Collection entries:
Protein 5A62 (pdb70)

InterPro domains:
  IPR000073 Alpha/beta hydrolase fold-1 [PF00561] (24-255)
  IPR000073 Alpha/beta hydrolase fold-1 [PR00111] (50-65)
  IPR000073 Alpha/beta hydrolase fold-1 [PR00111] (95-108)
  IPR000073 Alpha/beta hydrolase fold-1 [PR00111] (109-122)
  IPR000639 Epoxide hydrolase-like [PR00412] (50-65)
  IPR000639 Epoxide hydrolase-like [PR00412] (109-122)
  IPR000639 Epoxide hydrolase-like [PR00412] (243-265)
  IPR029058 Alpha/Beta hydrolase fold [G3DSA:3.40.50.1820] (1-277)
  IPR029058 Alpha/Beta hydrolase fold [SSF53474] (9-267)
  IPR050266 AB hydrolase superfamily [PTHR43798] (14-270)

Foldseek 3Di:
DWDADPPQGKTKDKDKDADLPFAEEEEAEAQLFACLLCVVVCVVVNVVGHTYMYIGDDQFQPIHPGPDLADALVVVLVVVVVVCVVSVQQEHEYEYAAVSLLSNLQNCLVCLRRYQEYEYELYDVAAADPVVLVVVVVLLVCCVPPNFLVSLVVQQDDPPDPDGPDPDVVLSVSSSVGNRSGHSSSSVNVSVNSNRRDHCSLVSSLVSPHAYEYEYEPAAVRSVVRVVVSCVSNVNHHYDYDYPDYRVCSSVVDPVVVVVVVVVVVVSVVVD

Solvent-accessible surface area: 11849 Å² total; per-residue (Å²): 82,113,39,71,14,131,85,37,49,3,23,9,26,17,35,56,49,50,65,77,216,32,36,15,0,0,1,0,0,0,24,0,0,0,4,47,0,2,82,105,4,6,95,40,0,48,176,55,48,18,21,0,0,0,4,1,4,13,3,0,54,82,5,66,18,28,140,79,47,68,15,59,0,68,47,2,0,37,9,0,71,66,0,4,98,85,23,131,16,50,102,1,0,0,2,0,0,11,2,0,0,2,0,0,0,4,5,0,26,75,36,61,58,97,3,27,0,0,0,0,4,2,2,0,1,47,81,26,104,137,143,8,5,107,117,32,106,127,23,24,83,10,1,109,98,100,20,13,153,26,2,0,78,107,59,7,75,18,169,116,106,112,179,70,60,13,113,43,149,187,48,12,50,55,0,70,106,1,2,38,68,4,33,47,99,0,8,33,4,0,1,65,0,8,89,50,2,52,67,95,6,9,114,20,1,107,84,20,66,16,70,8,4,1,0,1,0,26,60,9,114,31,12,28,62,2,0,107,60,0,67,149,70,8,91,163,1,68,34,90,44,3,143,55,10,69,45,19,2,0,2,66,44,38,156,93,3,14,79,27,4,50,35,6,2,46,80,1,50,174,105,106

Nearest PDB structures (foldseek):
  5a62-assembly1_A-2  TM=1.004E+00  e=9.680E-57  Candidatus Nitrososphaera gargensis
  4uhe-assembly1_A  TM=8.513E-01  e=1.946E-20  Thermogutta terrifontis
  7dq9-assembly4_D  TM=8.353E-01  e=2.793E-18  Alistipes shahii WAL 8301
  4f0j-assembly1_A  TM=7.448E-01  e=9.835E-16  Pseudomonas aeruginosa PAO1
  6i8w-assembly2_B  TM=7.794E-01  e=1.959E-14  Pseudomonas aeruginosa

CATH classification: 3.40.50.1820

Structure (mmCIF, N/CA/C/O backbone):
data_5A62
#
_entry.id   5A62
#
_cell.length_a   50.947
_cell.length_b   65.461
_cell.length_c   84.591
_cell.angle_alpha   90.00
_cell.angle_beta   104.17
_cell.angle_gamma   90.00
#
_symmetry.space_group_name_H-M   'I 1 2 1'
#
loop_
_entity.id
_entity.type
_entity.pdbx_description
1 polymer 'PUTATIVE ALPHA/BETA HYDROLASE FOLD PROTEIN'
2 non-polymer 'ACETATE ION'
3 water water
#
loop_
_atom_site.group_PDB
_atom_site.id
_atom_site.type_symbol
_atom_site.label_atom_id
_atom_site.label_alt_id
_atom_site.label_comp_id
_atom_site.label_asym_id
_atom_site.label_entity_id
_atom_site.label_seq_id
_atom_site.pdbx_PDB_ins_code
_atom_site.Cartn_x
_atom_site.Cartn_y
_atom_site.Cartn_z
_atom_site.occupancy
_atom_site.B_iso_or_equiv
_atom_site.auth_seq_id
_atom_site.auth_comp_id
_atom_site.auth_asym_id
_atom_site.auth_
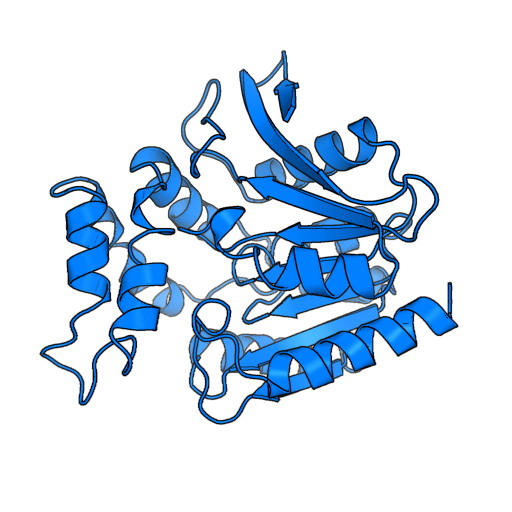atom_id
_atom_site.pdbx_PDB_model_num
ATOM 1 N N . PRO A 1 2 ? 23.643 18.270 23.052 1.00 16.58 2 PRO A N 1
ATOM 2 C CA . PRO A 1 2 ? 24.965 18.708 22.707 1.00 15.43 2 PRO A CA 1
ATOM 3 C C . PRO A 1 2 ? 25.452 18.064 21.427 1.00 13.94 2 PRO A C 1
ATOM 4 O O . PRO A 1 2 ? 24.767 17.163 20.911 1.00 12.36 2 PRO A O 1
ATOM 8 N N . PHE A 1 3 ? 26.537 18.519 20.866 1.00 13.84 3 PHE A N 1
ATOM 9 C CA . PHE A 1 3 ? 27.070 18.032 19.566 1.00 12.25 3 PHE A CA 1
ATOM 10 C C . PHE A 1 3 ? 28.448 17.495 19.767 1.00 13.47 3 PHE A C 1
ATOM 11 O O . PHE A 1 3 ? 29.260 18.069 20.532 1.00 14.76 3 PHE A O 1
ATOM 19 N N . LEU A 1 4 ? 28.780 16.417 19.088 1.00 11.26 4 LEU A N 1
ATOM 20 C CA . LEU A 1 4 ? 30.117 15.920 18.943 1.00 10.06 4 LEU A CA 1
ATOM 21 C C . LEU A 1 4 ? 30.501 15.999 17.485 1.00 11.31 4 LEU A C 1
ATOM 22 O O . LEU A 1 4 ? 29.969 15.214 16.627 1.00 11.34 4 LEU A O 1
ATOM 27 N N . SER A 1 5 ? 31.370 16.906 17.098 1.00 10.79 5 SER A N 1
ATOM 28 C CA . SER A 1 5 ? 31.734 17.150 15.719 1.00 11.57 5 SER A CA 1
ATOM 29 C C . SER A 1 5 ? 33.056 16.588 15.383 1.00 13.76 5 SER A C 1
ATOM 30 O O . SER A 1 5 ? 34.012 16.736 16.127 1.00 15.07 5 SER A O 1
ATOM 33 N N . SER A 1 6 ? 33.159 15.897 14.274 1.00 14.84 6 SER A N 1
ATOM 34 C CA . SER A 1 6 ? 34.455 15.353 13.855 1.00 16.51 6 SER A CA 1
ATOM 35 C C . SER A 1 6 ? 35.149 16.285 12.908 1.00 17.88 6 SER A C 1
ATOM 36 O O . SER A 1 6 ? 34.576 16.727 11.908 1.00 18.25 6 SER A O 1
ATOM 39 N N . PRO A 1 7 ? 36.422 16.609 13.163 1.00 17.60 7 PRO A N 1
ATOM 40 C CA . PRO A 1 7 ? 37.141 17.406 12.190 1.00 19.42 7 PRO A CA 1
ATOM 41 C C . PRO A 1 7 ? 37.477 16.614 10.940 1.00 20.28 7 PRO A C 1
ATOM 42 O O . PRO A 1 7 ? 37.634 17.204 9.869 1.00 27.49 7 PRO A O 1
ATOM 46 N N . SER A 1 8 ? 37.518 15.327 11.007 1.00 18.08 8 SER A N 1
ATOM 47 C CA . SER A 1 8 ? 37.955 14.554 9.827 1.00 20.07 8 SER A CA 1
ATOM 48 C C . SER A 1 8 ? 36.852 14.155 8.855 1.00 19.02 8 SER A C 1
ATOM 49 O O . SER A 1 8 ? 37.139 13.999 7.657 1.00 18.54 8 SER A O 1
ATOM 52 N N . ASN A 1 9 ? 35.624 13.958 9.335 1.00 14.72 9 ASN A N 1
ATOM 53 C CA . ASN A 1 9 ? 34.532 13.610 8.430 1.00 14.20 9 ASN A CA 1
ATOM 54 C C . ASN A 1 9 ? 33.366 14.613 8.486 1.00 12.86 9 ASN A C 1
ATOM 55 O O . ASN A 1 9 ? 32.422 14.527 7.715 1.00 12.71 9 ASN A O 1
ATOM 60 N N . SER A 1 10 ? 33.488 15.671 9.306 1.00 11.64 10 SER A N 1
ATOM 61 C CA . SER A 1 10 ? 32.520 16.732 9.459 1.00 11.64 10 SER A CA 1
ATOM 62 C C . SER A 1 10 ? 31.133 16.302 9.925 1.00 10.59 10 SER A C 1
ATOM 63 O O . SER A 1 10 ? 30.237 17.120 9.955 1.00 12.22 10 SER A O 1
ATOM 66 N N . VAL A 1 11 ? 30.985 15.081 10.373 1.00 11.58 11 VAL A N 1
ATOM 67 C CA . VAL A 1 11 ? 29.739 14.673 11.017 1.00 11.00 11 VAL A CA 1
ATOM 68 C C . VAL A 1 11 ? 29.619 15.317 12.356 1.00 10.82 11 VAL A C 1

## Action item
Select and copy every line from the records that includes the word "like".

## Answer below
  IPR000639 Epoxide hydrolase-like [PR00412] (50-65)
  IPR000639 Epoxide hydrolase-like [PR00412] (109-122)
  IPR000639 Epoxide hydrolase-like [PR00412] (243-265)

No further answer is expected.